Schooling the World: the White Man’s Last Burden
Directed by Carol Black (2010)
Film Review
Schooling the World, featuring Indian environmental activist Vendana Shiva and Helene Norberg Hodge (producer of Economics of Happiness), is about the colonizing function of western education. The “White Man’s Burden” is a Victorian reference to the schooling of ignorant natives for the purpose of “civilizing” them.
Historically, the primary purpose of western education has been to facilitate the seizure of occupied land by destroying native language and culture. At present, however, its main purpose is to train children to use corporate products in a modern environment and to become compliant workers in a global industrial system. Thanks to western education, “backward” third world children transition from self-sufficient members of local economies to dependent cogs in the global economy.
The documentary gives three examples of this philosophy in practice: the historical outrage of indigenous Americans being kidnapped from their parents (in both Canada and the US) to have their language and culture forcibly stripped from them and modern day Ladakh and India, where rural parents experience intense pressure to send their kids to English schools.
In Ladakh, a Buddhist education teaching children compassion, cooperation and respect for nature has been replaced by an education valuing conformity, regimentation and love for money. Meanwhile many Indian parents sell their homes to pay for western-style education they believe will win their kids positions as doctors or engineers. In the end, the majority end up unemployed, with a lucky few finding entry level work.
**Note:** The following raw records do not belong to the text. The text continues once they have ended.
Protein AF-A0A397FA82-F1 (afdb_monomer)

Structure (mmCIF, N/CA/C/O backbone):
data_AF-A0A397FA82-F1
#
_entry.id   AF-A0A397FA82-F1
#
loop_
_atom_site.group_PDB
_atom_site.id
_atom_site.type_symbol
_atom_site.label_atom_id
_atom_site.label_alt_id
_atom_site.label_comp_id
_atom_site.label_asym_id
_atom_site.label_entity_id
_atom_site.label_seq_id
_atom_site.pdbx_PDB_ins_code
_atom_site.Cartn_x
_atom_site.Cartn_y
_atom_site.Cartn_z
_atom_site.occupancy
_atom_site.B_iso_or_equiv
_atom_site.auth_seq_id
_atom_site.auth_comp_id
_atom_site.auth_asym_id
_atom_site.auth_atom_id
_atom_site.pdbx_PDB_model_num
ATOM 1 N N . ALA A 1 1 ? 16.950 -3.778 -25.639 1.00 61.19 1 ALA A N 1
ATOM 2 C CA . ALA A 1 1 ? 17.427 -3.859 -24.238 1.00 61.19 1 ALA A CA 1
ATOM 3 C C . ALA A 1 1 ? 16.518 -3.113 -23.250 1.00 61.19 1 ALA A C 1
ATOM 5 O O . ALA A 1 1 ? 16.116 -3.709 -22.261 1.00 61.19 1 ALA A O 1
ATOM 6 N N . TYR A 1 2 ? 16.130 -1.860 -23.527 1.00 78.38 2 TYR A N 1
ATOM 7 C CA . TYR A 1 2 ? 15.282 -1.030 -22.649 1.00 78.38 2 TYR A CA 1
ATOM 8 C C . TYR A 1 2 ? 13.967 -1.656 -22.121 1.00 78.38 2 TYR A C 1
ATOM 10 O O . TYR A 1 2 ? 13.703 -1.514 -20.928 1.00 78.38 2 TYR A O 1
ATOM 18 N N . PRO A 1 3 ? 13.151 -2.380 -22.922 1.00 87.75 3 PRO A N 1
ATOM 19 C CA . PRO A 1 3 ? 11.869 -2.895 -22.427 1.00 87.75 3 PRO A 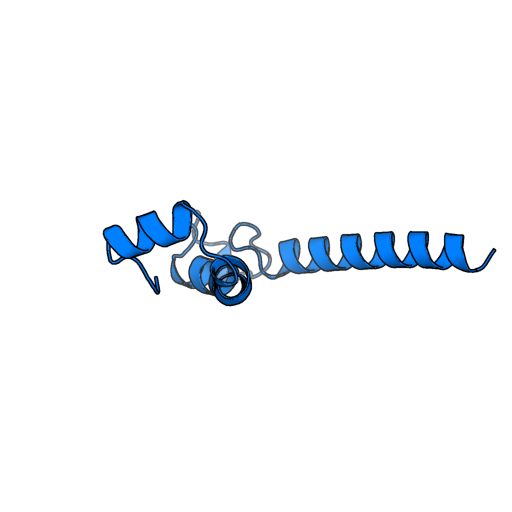CA 1
ATOM 20 C C . PRO A 1 3 ? 12.027 -4.009 -21.382 1.00 87.75 3 PRO A C 1
ATOM 22 O O . PRO A 1 3 ? 11.228 -4.100 -20.458 1.00 87.75 3 PRO A O 1
ATOM 25 N N . ILE A 1 4 ? 13.084 -4.821 -21.474 1.00 89.00 4 ILE A N 1
ATOM 26 C CA . ILE A 1 4 ? 13.341 -5.916 -20.523 1.00 89.00 4 ILE A CA 1
ATOM 27 C C . ILE A 1 4 ? 13.731 -5.346 -19.157 1.00 89.00 4 ILE A C 1
ATOM 29 O O . ILE A 1 4 ? 13.209 -5.773 -18.131 1.00 89.00 4 ILE A O 1
ATOM 33 N N . ILE A 1 5 ? 14.601 -4.334 -19.146 1.00 91.69 5 ILE A N 1
ATOM 34 C CA . ILE A 1 5 ? 15.032 -3.667 -17.912 1.00 91.69 5 ILE A CA 1
ATOM 35 C C . ILE A 1 5 ? 13.843 -2.968 -17.243 1.00 91.69 5 ILE A C 1
ATOM 37 O O . ILE A 1 5 ? 13.697 -3.049 -16.026 1.00 91.69 5 ILE A O 1
ATOM 41 N N . ALA A 1 6 ? 12.957 -2.348 -18.027 1.00 90.69 6 ALA A N 1
ATOM 42 C CA . ALA A 1 6 ? 11.746 -1.722 -17.505 1.00 90.69 6 ALA A CA 1
ATOM 43 C C . ALA A 1 6 ? 10.798 -2.737 -16.842 1.00 90.69 6 ALA A C 1
ATOM 45 O O . ALA A 1 6 ? 10.291 -2.470 -15.755 1.00 90.69 6 ALA A O 1
ATOM 46 N N . VAL A 1 7 ? 10.594 -3.914 -17.445 1.00 91.81 7 VAL A N 1
ATOM 47 C CA . VAL A 1 7 ? 9.744 -4.968 -16.861 1.00 91.81 7 VAL A CA 1
ATOM 48 C C . VAL A 1 7 ? 10.358 -5.530 -15.581 1.00 91.81 7 VAL A C 1
ATOM 50 O O . VAL A 1 7 ? 9.656 -5.675 -14.583 1.00 91.81 7 VAL A O 1
ATOM 53 N N . ILE A 1 8 ? 11.667 -5.795 -15.574 1.00 92.81 8 ILE A N 1
ATOM 54 C CA . ILE A 1 8 ? 12.371 -6.287 -14.382 1.00 92.81 8 ILE A CA 1
ATOM 55 C C . ILE A 1 8 ? 12.312 -5.244 -13.258 1.00 92.81 8 ILE A C 1
ATOM 57 O O . ILE A 1 8 ? 11.947 -5.572 -12.131 1.00 92.81 8 ILE A O 1
ATOM 61 N N . GLY A 1 9 ? 12.609 -3.978 -13.565 1.00 94.75 9 GLY A N 1
ATOM 62 C CA . GLY A 1 9 ? 12.532 -2.880 -12.602 1.00 94.75 9 GLY A CA 1
ATOM 63 C C . GLY A 1 9 ? 11.116 -2.674 -12.064 1.00 94.75 9 GLY A C 1
ATOM 64 O O . GLY A 1 9 ? 10.932 -2.523 -10.858 1.00 94.75 9 GLY A O 1
ATOM 65 N N . GLY A 1 10 ? 10.106 -2.750 -12.934 1.00 92.81 10 GLY A N 1
ATOM 66 C CA . GLY A 1 10 ? 8.698 -2.687 -12.549 1.00 92.81 10 GLY A CA 1
ATOM 67 C C . GLY A 1 10 ? 8.294 -3.835 -11.622 1.00 92.81 10 GLY A C 1
ATOM 68 O O . GLY A 1 10 ? 7.690 -3.596 -10.578 1.00 92.81 10 GLY A O 1
ATOM 69 N N . ALA A 1 11 ? 8.678 -5.073 -11.947 1.00 92.12 11 ALA A N 1
ATOM 70 C CA . ALA A 1 11 ? 8.385 -6.245 -11.124 1.00 92.12 11 ALA A CA 1
ATOM 71 C C . ALA A 1 11 ? 9.047 -6.161 -9.739 1.00 92.12 11 ALA A C 1
ATOM 73 O O . ALA A 1 11 ? 8.391 -6.399 -8.720 1.00 92.12 11 ALA A O 1
ATOM 74 N N . LEU A 1 12 ? 10.324 -5.769 -9.683 1.00 95.25 12 LEU A N 1
ATOM 75 C CA . LEU A 1 12 ? 11.051 -5.576 -8.427 1.00 95.25 12 LEU A CA 1
ATOM 76 C C . LEU A 1 12 ? 10.440 -4.450 -7.589 1.00 95.25 12 LEU A C 1
ATOM 78 O O . LEU A 1 12 ? 10.241 -4.625 -6.385 1.00 95.25 12 LEU A O 1
ATOM 82 N N . GLY A 1 13 ? 10.095 -3.323 -8.215 1.00 93.81 13 GLY A N 1
ATOM 83 C CA . GLY A 1 13 ? 9.468 -2.186 -7.546 1.00 93.81 13 GLY A CA 1
ATOM 84 C C . GLY A 1 13 ? 8.116 -2.547 -6.933 1.00 93.81 13 GLY A C 1
ATOM 85 O O . GLY A 1 13 ? 7.893 -2.301 -5.748 1.00 93.81 13 GLY A O 1
ATOM 86 N N . LEU A 1 14 ? 7.243 -3.201 -7.705 1.00 90.62 14 LEU A N 1
ATOM 87 C CA . LEU A 1 14 ? 5.922 -3.633 -7.238 1.00 90.62 14 LEU A CA 1
ATOM 88 C C . LEU A 1 14 ? 6.027 -4.641 -6.093 1.00 90.62 14 LEU A C 1
ATOM 90 O O . LEU A 1 14 ? 5.351 -4.489 -5.074 1.00 90.62 14 LEU A O 1
ATOM 94 N N . THR A 1 15 ? 6.906 -5.635 -6.234 1.00 92.25 15 THR A N 1
ATOM 95 C CA . THR A 1 15 ? 7.111 -6.659 -5.204 1.00 92.25 15 THR A CA 1
ATOM 96 C C . THR A 1 15 ? 7.622 -6.018 -3.918 1.00 92.25 15 THR A C 1
ATOM 98 O O . THR A 1 15 ? 7.021 -6.194 -2.861 1.00 92.25 15 THR A O 1
ATOM 101 N N . THR A 1 16 ? 8.663 -5.190 -4.008 1.00 91.81 16 THR A N 1
ATOM 102 C CA . THR A 1 16 ? 9.268 -4.526 -2.846 1.00 91.81 16 THR A CA 1
ATOM 103 C C . THR A 1 16 ? 8.272 -3.607 -2.145 1.00 91.81 16 THR A C 1
ATOM 105 O O . THR A 1 16 ? 8.123 -3.674 -0.927 1.00 91.81 16 THR A O 1
ATOM 108 N N . PHE A 1 17 ? 7.529 -2.798 -2.903 1.00 88.75 17 PHE A N 1
ATOM 109 C CA . PHE A 1 17 ? 6.503 -1.920 -2.347 1.00 88.75 17 PHE A CA 1
ATOM 110 C C . PHE A 1 17 ? 5.402 -2.709 -1.629 1.00 88.75 17 PHE A C 1
ATOM 112 O O . PHE A 1 17 ? 5.015 -2.363 -0.511 1.00 88.75 17 PHE A O 1
ATOM 119 N N . SER A 1 18 ? 4.926 -3.800 -2.239 1.00 86.31 18 SER A N 1
ATOM 120 C CA . SER A 1 18 ? 3.905 -4.656 -1.631 1.00 86.31 18 SER A CA 1
ATOM 121 C C . SER A 1 18 ? 4.388 -5.294 -0.325 1.00 86.31 18 SER A C 1
ATOM 123 O O . SER A 1 18 ? 3.657 -5.274 0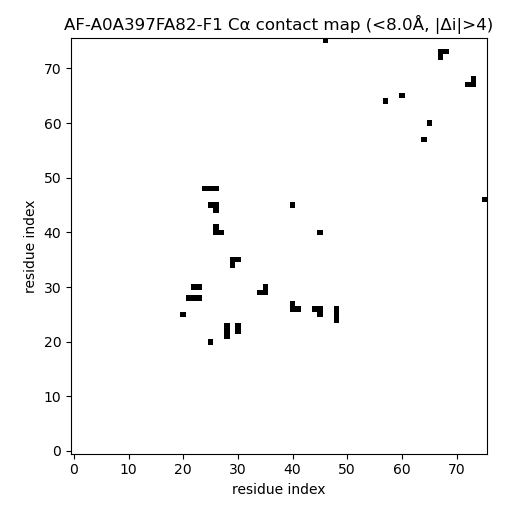.667 1.00 86.31 18 SER A O 1
ATOM 125 N N . SER A 1 19 ? 5.639 -5.763 -0.292 1.00 87.88 19 SER A N 1
ATOM 126 C CA . SER A 1 19 ? 6.256 -6.378 0.882 1.00 87.88 19 SER A CA 1
ATOM 127 C C . SER A 1 19 ? 6.475 -5.369 2.002 1.00 87.88 19 SER A C 1
ATOM 129 O O . SER A 1 19 ? 6.131 -5.652 3.146 1.00 87.88 19 SER A O 1
ATOM 131 N N . ILE A 1 20 ? 6.982 -4.170 1.692 1.00 87.00 20 ILE A N 1
ATOM 132 C CA . ILE A 1 2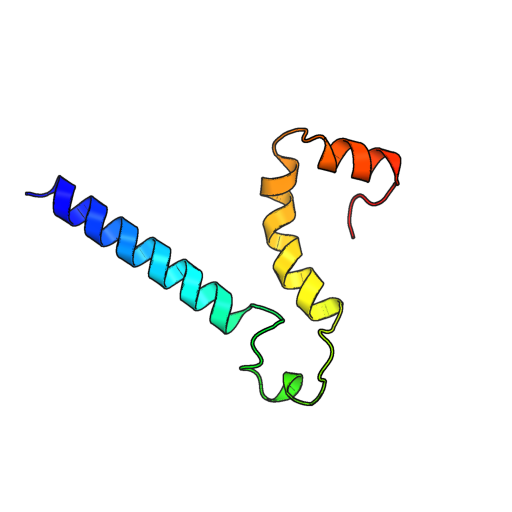0 ? 7.179 -3.105 2.686 1.00 87.00 20 ILE A CA 1
ATOM 133 C C . ILE A 1 20 ? 5.841 -2.690 3.288 1.00 87.00 20 ILE A C 1
ATOM 135 O O . ILE A 1 20 ? 5.732 -2.606 4.507 1.00 87.00 20 ILE A O 1
ATOM 139 N N . ARG A 1 21 ? 4.814 -2.468 2.459 1.00 83.50 21 ARG A N 1
ATOM 140 C CA . ARG A 1 21 ? 3.471 -2.126 2.940 1.00 83.50 21 ARG A CA 1
ATOM 141 C C . ARG A 1 21 ? 2.913 -3.228 3.843 1.00 83.50 21 ARG A C 1
ATOM 143 O O . ARG A 1 21 ? 2.327 -2.920 4.877 1.00 83.50 21 ARG A O 1
ATOM 150 N N . TYR A 1 22 ? 3.053 -4.492 3.442 1.00 82.88 22 TYR A N 1
ATOM 151 C CA . TYR A 1 22 ? 2.595 -5.624 4.245 1.00 82.88 22 TYR A CA 1
ATOM 152 C C . TYR A 1 22 ? 3.312 -5.669 5.591 1.00 82.88 22 TYR A C 1
ATOM 154 O O . TYR A 1 22 ? 2.671 -5.738 6.626 1.00 82.88 22 TYR A O 1
ATOM 162 N N . LEU A 1 23 ? 4.634 -5.554 5.594 1.00 82.50 23 LEU A N 1
ATOM 163 C CA . LEU A 1 23 ? 5.411 -5.577 6.822 1.00 82.50 23 LEU A CA 1
ATOM 164 C C . LEU A 1 23 ? 5.069 -4.392 7.733 1.00 82.50 23 LEU A C 1
ATOM 166 O O . LEU A 1 23 ? 4.802 -4.603 8.906 1.00 82.50 23 LEU A O 1
ATOM 170 N N . SER A 1 24 ? 5.034 -3.162 7.223 1.00 79.25 24 SER A N 1
ATOM 171 C CA . SER A 1 24 ? 4.905 -1.966 8.066 1.00 79.25 24 SER A CA 1
ATOM 172 C C . SER A 1 24 ? 3.494 -1.698 8.582 1.00 79.25 24 SER A C 1
ATOM 174 O O . SER A 1 24 ? 3.345 -1.117 9.656 1.00 79.25 24 SER A O 1
ATOM 176 N N . ALA A 1 25 ? 2.471 -2.081 7.818 1.00 73.62 25 ALA A N 1
ATOM 177 C CA . ALA A 1 25 ? 1.092 -1.691 8.088 1.00 73.62 25 ALA A CA 1
ATOM 178 C C . ALA A 1 25 ? 0.116 -2.871 8.187 1.00 73.62 25 ALA A C 1
ATOM 180 O O . ALA A 1 25 ? -1.062 -2.634 8.462 1.00 73.62 25 ALA A O 1
ATOM 181 N N . SER A 1 26 ? 0.557 -4.121 7.980 1.00 74.12 26 SER A N 1
ATOM 182 C CA . SER A 1 26 ? -0.312 -5.266 8.259 1.00 74.12 26 SER A CA 1
ATOM 183 C C . SER A 1 26 ? -0.591 -5.346 9.760 1.00 74.12 26 SER A C 1
ATOM 185 O O . SER A 1 26 ? 0.349 -5.320 10.559 1.00 74.12 26 SER A O 1
ATOM 187 N N . PRO A 1 27 ? -1.861 -5.509 10.159 1.00 71.81 27 PRO A N 1
ATOM 188 C CA . PRO A 1 27 ? -2.220 -5.693 11.559 1.00 71.81 27 PRO A CA 1
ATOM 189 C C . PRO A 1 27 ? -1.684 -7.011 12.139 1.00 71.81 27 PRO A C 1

Instead of teaching them sustainable living in harmony with nature, Western education teaches children to see themselves as separate from the natural world by locking them up in dark, airless, ugly spaces – and giving them books about nature.
The filmmakers challenge the wisdom of allowing the industrial north to force their educational model on the entire world when it clearly isn’t working for western youth. They refer to statistics showing that 16 million American young people suffer from depression and 1.6 million take psychotropic medication.
They also challenge that “development” (ie colonization) and western education lifts the “developing” world out of poverty. Historical evidence shows clearly that third world misery is a direct result of systematically stripping native inhabitants of their land, local economies, language and culture.